# What is required:
Reproduce the data below line by line, from its first line to the line with "ATOM 5 O O .", both included, and nothing past that point.

# Entries supplied:
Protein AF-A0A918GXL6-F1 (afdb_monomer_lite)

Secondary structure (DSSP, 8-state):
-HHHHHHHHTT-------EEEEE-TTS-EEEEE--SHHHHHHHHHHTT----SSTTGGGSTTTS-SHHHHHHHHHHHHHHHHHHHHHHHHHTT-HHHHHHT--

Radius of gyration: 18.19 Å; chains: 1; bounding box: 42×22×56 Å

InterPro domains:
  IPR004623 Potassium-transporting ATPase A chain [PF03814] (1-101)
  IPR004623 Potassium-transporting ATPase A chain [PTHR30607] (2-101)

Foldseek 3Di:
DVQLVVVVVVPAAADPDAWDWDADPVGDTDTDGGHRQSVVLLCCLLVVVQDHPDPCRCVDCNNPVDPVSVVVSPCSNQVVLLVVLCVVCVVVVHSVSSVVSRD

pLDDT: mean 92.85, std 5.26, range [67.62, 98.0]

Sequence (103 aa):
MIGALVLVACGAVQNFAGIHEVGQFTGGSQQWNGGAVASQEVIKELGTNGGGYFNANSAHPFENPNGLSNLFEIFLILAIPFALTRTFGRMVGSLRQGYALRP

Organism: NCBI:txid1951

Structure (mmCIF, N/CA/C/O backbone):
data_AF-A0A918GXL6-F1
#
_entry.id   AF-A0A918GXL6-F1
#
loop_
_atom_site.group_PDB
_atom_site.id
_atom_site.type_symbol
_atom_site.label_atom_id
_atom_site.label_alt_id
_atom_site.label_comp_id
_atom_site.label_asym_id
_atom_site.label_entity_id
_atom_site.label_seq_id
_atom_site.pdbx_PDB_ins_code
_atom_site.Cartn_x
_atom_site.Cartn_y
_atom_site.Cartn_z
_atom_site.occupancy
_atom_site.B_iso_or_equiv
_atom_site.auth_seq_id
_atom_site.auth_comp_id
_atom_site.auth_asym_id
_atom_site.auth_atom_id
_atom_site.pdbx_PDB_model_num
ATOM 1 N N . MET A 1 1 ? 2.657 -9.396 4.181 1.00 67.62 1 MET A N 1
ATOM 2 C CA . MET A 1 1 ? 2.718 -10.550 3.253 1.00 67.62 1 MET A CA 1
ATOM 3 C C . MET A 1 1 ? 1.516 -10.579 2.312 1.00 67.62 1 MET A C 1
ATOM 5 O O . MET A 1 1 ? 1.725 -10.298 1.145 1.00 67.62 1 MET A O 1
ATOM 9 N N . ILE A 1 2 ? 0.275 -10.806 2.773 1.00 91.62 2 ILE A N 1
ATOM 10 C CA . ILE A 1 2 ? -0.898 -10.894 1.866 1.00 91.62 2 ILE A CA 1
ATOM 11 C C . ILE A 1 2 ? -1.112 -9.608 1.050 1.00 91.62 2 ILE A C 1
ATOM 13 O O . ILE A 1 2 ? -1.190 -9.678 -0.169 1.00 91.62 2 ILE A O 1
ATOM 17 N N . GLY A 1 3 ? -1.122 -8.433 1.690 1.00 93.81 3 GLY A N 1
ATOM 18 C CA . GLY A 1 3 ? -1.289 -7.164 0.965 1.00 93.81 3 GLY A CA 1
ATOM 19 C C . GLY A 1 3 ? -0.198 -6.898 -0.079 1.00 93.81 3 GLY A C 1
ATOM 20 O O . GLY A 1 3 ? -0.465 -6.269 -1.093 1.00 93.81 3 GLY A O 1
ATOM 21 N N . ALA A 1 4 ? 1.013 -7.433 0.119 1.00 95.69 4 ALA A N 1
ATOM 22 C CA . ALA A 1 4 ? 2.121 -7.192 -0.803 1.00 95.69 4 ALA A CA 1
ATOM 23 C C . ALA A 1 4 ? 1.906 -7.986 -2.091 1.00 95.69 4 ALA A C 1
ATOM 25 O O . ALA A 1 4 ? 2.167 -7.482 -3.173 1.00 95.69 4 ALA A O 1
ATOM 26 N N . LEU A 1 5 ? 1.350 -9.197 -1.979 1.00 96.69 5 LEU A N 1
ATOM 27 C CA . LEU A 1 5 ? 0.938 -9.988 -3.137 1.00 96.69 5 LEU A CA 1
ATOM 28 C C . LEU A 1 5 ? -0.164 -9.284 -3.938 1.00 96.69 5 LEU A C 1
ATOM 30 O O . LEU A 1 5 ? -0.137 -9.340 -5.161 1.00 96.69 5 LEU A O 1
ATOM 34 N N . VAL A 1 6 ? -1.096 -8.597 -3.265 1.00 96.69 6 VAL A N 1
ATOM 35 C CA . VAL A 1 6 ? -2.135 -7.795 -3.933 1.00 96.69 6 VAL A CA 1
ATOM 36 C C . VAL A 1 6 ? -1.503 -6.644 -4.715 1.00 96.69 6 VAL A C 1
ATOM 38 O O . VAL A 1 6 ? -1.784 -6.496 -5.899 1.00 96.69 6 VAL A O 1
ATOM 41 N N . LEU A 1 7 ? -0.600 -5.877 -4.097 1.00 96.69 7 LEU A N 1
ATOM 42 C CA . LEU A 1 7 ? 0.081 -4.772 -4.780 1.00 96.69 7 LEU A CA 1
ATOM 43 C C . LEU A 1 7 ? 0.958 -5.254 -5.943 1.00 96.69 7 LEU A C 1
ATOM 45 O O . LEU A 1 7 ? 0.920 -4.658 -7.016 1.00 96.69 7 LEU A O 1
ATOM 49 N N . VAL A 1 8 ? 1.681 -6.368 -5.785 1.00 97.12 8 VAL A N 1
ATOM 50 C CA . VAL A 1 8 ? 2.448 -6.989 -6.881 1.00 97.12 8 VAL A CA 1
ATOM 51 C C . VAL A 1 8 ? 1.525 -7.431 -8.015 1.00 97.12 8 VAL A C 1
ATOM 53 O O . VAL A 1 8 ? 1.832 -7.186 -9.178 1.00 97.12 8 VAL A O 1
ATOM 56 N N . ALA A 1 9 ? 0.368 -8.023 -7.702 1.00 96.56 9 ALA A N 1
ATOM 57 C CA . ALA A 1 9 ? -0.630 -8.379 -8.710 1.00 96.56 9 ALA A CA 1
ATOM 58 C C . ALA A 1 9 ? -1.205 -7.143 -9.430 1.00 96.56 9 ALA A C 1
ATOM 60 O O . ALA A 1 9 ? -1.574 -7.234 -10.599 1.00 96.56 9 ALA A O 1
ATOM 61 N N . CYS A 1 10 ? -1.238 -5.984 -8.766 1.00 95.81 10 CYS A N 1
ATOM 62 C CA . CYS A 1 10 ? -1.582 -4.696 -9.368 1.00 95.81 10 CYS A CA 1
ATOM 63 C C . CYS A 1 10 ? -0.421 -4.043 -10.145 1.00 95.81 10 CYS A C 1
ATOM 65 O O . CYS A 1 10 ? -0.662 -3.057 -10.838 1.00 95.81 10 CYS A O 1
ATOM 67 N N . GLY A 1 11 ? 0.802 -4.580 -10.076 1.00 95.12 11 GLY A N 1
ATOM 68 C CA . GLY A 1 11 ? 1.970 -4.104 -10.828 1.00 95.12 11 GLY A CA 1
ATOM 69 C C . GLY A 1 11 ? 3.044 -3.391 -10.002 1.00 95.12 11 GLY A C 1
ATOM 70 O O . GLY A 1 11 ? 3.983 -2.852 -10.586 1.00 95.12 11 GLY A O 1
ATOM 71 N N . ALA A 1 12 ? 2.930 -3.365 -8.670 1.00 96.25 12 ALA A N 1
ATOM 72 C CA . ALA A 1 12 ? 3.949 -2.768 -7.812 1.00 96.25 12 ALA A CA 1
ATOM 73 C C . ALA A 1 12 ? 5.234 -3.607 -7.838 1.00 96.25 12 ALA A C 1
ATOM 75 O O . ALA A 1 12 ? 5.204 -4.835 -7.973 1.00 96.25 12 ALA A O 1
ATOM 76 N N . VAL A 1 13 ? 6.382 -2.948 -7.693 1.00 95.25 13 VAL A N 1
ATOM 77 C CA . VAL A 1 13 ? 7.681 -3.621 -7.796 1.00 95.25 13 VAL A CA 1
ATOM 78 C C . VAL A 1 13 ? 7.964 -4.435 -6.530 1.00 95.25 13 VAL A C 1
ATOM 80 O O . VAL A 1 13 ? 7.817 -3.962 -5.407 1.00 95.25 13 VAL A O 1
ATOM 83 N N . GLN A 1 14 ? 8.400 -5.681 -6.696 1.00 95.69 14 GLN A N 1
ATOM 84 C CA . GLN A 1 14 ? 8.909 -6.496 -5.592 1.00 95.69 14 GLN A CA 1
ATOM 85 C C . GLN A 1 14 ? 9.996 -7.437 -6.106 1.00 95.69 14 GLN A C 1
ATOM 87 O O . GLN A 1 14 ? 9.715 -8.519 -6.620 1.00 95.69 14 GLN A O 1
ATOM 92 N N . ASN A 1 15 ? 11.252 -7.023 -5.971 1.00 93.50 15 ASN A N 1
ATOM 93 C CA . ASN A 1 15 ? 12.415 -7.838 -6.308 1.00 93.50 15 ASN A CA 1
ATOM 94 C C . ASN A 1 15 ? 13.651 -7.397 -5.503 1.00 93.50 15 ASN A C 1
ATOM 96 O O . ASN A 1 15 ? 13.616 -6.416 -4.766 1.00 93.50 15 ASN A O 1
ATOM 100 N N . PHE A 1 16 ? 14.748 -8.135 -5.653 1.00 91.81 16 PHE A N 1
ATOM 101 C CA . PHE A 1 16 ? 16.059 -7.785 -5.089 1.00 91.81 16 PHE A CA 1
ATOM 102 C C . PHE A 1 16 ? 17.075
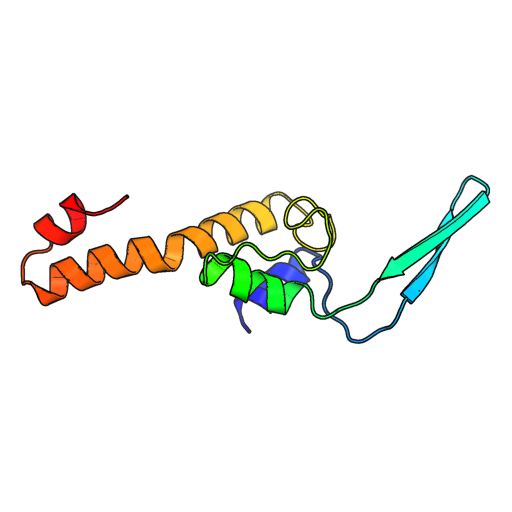 -7.455 -6.187 1.00 91.81 16 PHE A C 1
ATOM 104 O O . PHE A 1 16 ? 18.277 -7.637 -6.007 1.00 91.81 16 PHE A O 1
ATOM 111 N N . ALA A 1 17 ? 16.587 -7.034 -7.354 1.00 88.31 17 ALA A N 1
ATOM 112 C CA . ALA A 1 17 ? 17.451 -6.667 -8.459 1.00 88.31 17 ALA A CA 1
ATOM 113 C C . ALA A 1 17 ? 18.003 -5.249 -8.255 1.00 88.31 17 ALA A C 1
ATOM 115 O O . ALA A 1 17 ? 17.385 -4.411 -7.595 1.00 88.31 17 ALA A O 1
ATOM 116 N N . GLY A 1 18 ? 19.192 -5.005 -8.805 1.00 85.44 18 GLY A N 1
ATOM 117 C CA . GLY A 1 18 ? 19.833 -3.696 -8.770 1.00 85.44 18 GLY A CA 1
ATOM 118 C C . GLY A 1 18 ? 19.192 -2.696 -9.734 1.00 85.44 18 GLY A C 1
ATOM 119 O O . GLY A 1 18 ? 18.041 -2.825 -10.150 1.00 85.44 18 GLY A O 1
ATOM 120 N N . ILE A 1 19 ? 19.964 -1.677 -10.098 1.00 86.56 19 ILE A N 1
ATOM 121 C CA . ILE A 1 19 ? 19.547 -0.689 -11.091 1.00 86.56 19 ILE A CA 1
ATOM 122 C C . ILE A 1 19 ? 19.549 -1.342 -12.478 1.00 86.56 19 ILE A C 1
ATOM 124 O O . ILE A 1 19 ? 20.545 -1.934 -12.892 1.00 86.56 19 ILE A O 1
ATOM 128 N N . HIS A 1 20 ? 18.436 -1.215 -13.193 1.00 85.75 20 HIS A N 1
ATOM 129 C CA . HIS A 1 20 ? 18.276 -1.654 -14.573 1.00 85.75 20 HIS A CA 1
ATOM 130 C C . HIS A 1 20 ? 18.386 -0.459 -15.516 1.00 85.75 20 HIS A C 1
ATOM 132 O O . HIS A 1 20 ? 17.628 0.501 -15.386 1.00 85.75 20 HIS A O 1
ATOM 138 N N . GLU A 1 21 ? 19.291 -0.520 -16.491 1.00 87.12 21 GLU A N 1
ATOM 139 C CA . GLU A 1 21 ? 19.314 0.453 -17.583 1.00 87.12 21 GLU A CA 1
ATOM 140 C C . GLU A 1 21 ? 18.304 0.070 -18.664 1.00 87.12 21 GLU A C 1
ATOM 142 O O . GLU A 1 21 ? 18.299 -1.049 -19.177 1.00 87.12 21 GLU A O 1
ATOM 147 N N . VAL A 1 22 ? 17.440 1.021 -19.006 1.00 85.19 22 VAL A N 1
ATOM 148 C CA . VAL A 1 22 ? 16.374 0.881 -19.992 1.00 85.19 22 VAL A CA 1
ATOM 149 C C . VAL A 1 22 ? 16.587 1.930 -21.077 1.00 85.19 22 VAL A C 1
ATOM 151 O O . VAL A 1 22 ? 16.697 3.126 -20.798 1.00 85.19 22 VAL A O 1
ATOM 154 N N . GLY A 1 23 ? 16.669 1.482 -22.329 1.00 85.56 23 GLY A N 1
ATOM 155 C CA . GLY A 1 23 ? 16.787 2.376 -23.479 1.00 85.56 23 GLY A CA 1
ATOM 156 C C . GLY A 1 23 ? 15.501 3.171 -23.708 1.00 85.56 23 GLY A C 1
ATOM 157 O O . GLY A 1 23 ? 14.398 2.642 -23.568 1.00 85.56 23 GLY A O 1
ATOM 158 N N . GLN A 1 24 ? 15.639 4.440 -24.082 1.00 86.31 24 GLN A N 1
ATOM 159 C CA . GLN A 1 24 ? 14.517 5.303 -24.439 1.00 86.31 24 GLN A CA 1
ATOM 160 C C . GLN A 1 24 ? 14.328 5.357 -25.956 1.00 86.31 24 GLN A C 1
ATOM 162 O O . GLN A 1 24 ? 15.290 5.388 -26.723 1.00 86.31 24 GLN A O 1
ATOM 167 N N . PHE A 1 25 ? 13.069 5.423 -26.391 1.00 84.44 25 PHE A N 1
ATOM 168 C CA . PHE A 1 25 ? 12.710 5.439 -27.812 1.00 84.44 25 PHE A CA 1
ATOM 169 C C . PHE A 1 25 ? 13.304 6.635 -28.580 1.00 84.44 25 PHE A C 1
ATOM 171 O O . PHE A 1 25 ? 13.633 6.516 -29.754 1.00 84.44 25 PHE A O 1
ATOM 178 N N . THR A 1 26 ? 13.486 7.779 -27.917 1.00 87.81 26 THR A N 1
ATOM 179 C CA . THR A 1 26 ? 14.053 9.007 -28.504 1.00 87.81 26 THR A CA 1
ATOM 180 C C . THR A 1 26 ? 15.585 9.039 -28.519 1.00 87.81 26 THR A C 1
ATOM 182 O O . THR A 1 26 ? 16.164 10.049 -28.911 1.00 87.81 26 THR A O 1
ATOM 185 N N . GLY A 1 27 ? 16.245 7.962 -28.085 1.00 80.38 27 GLY A N 1
ATOM 186 C CA . GLY A 1 27 ? 17.671 7.960 -27.771 1.00 80.38 27 GLY A CA 1
ATOM 187 C C . GLY A 1 27 ? 17.912 8.506 -26.362 1.00 80.38 27 GLY A C 1
ATOM 188 O O . GLY A 1 27 ? 17.467 9.598 -26.018 1.00 80.38 27 GLY A O 1
ATOM 189 N N . GLY A 1 28 ? 18.577 7.709 -25.529 1.00 84.31 28 GLY A N 1
ATOM 190 C CA . GLY A 1 28 ? 18.812 7.997 -24.113 1.00 84.31 28 GLY A CA 1
ATOM 191 C C . GLY A 1 28 ? 18.776 6.724 -23.269 1.00 84.31 28 GLY A C 1
ATOM 192 O O . GLY A 1 28 ? 18.204 5.712 -23.680 1.00 84.31 28 GLY A O 1
ATOM 193 N N . SER A 1 29 ? 19.396 6.773 -22.093 1.00 83.56 29 SER A N 1
ATOM 194 C CA . SER A 1 29 ? 19.355 5.711 -21.084 1.00 83.56 29 SER A CA 1
ATOM 195 C C . SER A 1 29 ? 18.599 6.210 -19.857 1.00 83.56 29 SER A C 1
ATOM 197 O O . SER A 1 29 ? 18.932 7.259 -19.307 1.00 83.56 29 SER A O 1
ATOM 199 N N . GLN A 1 30 ? 17.606 5.450 -19.405 1.00 85.94 30 GLN A N 1
ATOM 200 C CA . GLN A 1 30 ? 16.916 5.677 -18.141 1.00 85.94 30 GLN A CA 1
ATOM 201 C C . GLN A 1 30 ? 17.256 4.550 -17.172 1.00 85.94 30 GLN A C 1
ATOM 203 O O . GLN A 1 30 ? 17.280 3.384 -17.550 1.00 85.94 30 GLN A O 1
ATOM 208 N N . GLN A 1 31 ? 17.499 4.893 -15.913 1.00 87.44 31 GLN A N 1
ATOM 209 C CA . GLN A 1 31 ? 17.741 3.916 -14.859 1.00 87.44 31 GLN A CA 1
ATOM 210 C C . GLN A 1 31 ? 16.451 3.651 -14.085 1.00 87.44 31 GLN A C 1
ATOM 212 O O . GLN A 1 31 ? 15.777 4.584 -13.649 1.00 87.44 31 GLN A O 1
ATOM 217 N N . TRP A 1 32 ? 16.094 2.377 -13.942 1.00 86.19 32 TRP A N 1
ATOM 218 C CA . TRP A 1 32 ? 14.983 1.913 -13.117 1.00 86.19 32 TRP A CA 1
ATOM 219 C C . TRP A 1 32 ? 15.530 1.163 -11.917 1.00 86.19 32 TRP A C 1
ATOM 221 O O . TRP A 1 32 ? 16.265 0.185 -12.054 1.00 86.19 32 TRP A O 1
ATOM 231 N N . ASN A 1 33 ? 15.141 1.601 -10.730 1.00 86.69 33 ASN A N 1
ATOM 232 C CA . ASN A 1 33 ? 15.560 0.952 -9.502 1.00 86.69 33 ASN A CA 1
ATOM 233 C C . ASN A 1 33 ? 14.595 -0.193 -9.179 1.00 86.69 33 ASN A C 1
ATOM 235 O O . ASN A 1 33 ? 13.388 0.023 -9.045 1.00 86.69 33 ASN A O 1
ATOM 239 N N . GLY A 1 34 ? 15.140 -1.403 -9.035 1.00 88.06 34 GLY A N 1
ATOM 240 C CA . GLY A 1 34 ? 14.459 -2.504 -8.363 1.00 88.06 34 GLY A CA 1
ATOM 241 C C . GLY A 1 34 ? 14.326 -2.263 -6.855 1.00 88.06 34 GLY A C 1
ATOM 242 O O . GLY A 1 34 ? 14.808 -1.264 -6.307 1.00 88.06 34 GLY A O 1
ATOM 243 N N . GLY A 1 35 ? 13.661 -3.189 -6.167 1.00 92.62 35 GLY A N 1
ATOM 244 C CA . GLY A 1 35 ? 13.495 -3.096 -4.721 1.00 92.62 35 GLY A CA 1
ATOM 245 C C . GLY A 1 35 ? 12.305 -3.857 -4.156 1.00 92.62 35 GLY A C 1
ATOM 246 O O . GLY A 1 35 ? 11.396 -4.287 -4.869 1.00 92.62 35 GLY A O 1
ATOM 247 N N . ALA A 1 36 ? 12.300 -3.986 -2.832 1.00 93.88 36 ALA A N 1
ATOM 248 C CA . ALA A 1 36 ? 11.233 -4.616 -2.060 1.00 93.88 36 ALA A CA 1
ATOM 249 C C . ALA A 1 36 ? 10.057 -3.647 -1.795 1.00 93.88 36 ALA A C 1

# Task answer:
Protein AF-A0A918GXL6-F1 (afdb_monomer_lite)

Secondary structure (DSSP, 8-state):
-HHHHHHHHTT-------EEEEE-TTS-EEEEE--SHHHHHHHHHHTT----SSTTGGGSTTTS-SHHHHHHHHHHHHHHHHHHHHHHHHHTT-HHHHHHT--

Radius of gyration: 18.19 Å; chains: 1; bounding box: 42×22×56 Å

InterPro domains:
  IPR004623 Potassium-transporting ATPase A chain [PF03814] (1-101)
  IPR004623 Potassium-transporting ATPase A chain [PTHR30607] (2-101)

Foldseek 3Di:
DVQLVVVVVVPAAADPDAWDWDADPVGDTDTDGGHRQSVVLLCCLLVVVQDHPDPCRCVDCNNPVDPVSVVVSPCSNQVVLLVVLCVVCVVVVHSVSSVVSRD

pLDDT: mean 92.85, std 5.26, range [67.62, 98.0]

Sequence (103 aa):
MIGALVLVACGAVQNFAGIHEVGQFTGGSQQWNGGAVASQEVIKELGTNGGGYFNANSAHPFENPNGLSNLFEIFLILAIPFALTRTFGRMVGSLRQGYALRP

Organism: NCBI:txid1951

Structure (mmCIF, N/CA/C/O backbone):
data_AF-A0A918GXL6-F1
#
_entry.id   AF-A0A918GXL6-F1
#
loop_
_atom_site.group_PDB
_atom_site.id
_atom_site.type_symbol
_atom_site.label_atom_id
_atom_site.label_alt_id
_atom_site.label_comp_id
_atom_site.label_asym_id
_atom_site.label_entity_id
_atom_site.label_seq_id
_atom_site.pdbx_PDB_ins_code
_atom_site.Cartn_x
_atom_site.Cartn_y
_atom_site.Cartn_z
_atom_site.occupancy
_atom_site.B_iso_or_equiv
_atom_site.auth_seq_id
_atom_site.auth_comp_id
_atom_site.auth_asym_id
_atom_site.auth_atom_id
_atom_site.pdbx_PDB_model_num
ATOM 1 N N . MET A 1 1 ? 2.657 -9.396 4.181 1.00 67.62 1 MET A N 1
ATOM 2 C CA . MET A 1 1 ? 2.718 -10.550 3.253 1.00 67.62 1 MET A CA 1
ATOM 3 C C . MET A 1 1 ? 1.516 -10.579 2.312 1.00 67.62 1 MET A C 1
ATOM 5 O O . MET A 1 1 ? 1.725 -10.298 1.145 1.00 67.62 1 MET A O 1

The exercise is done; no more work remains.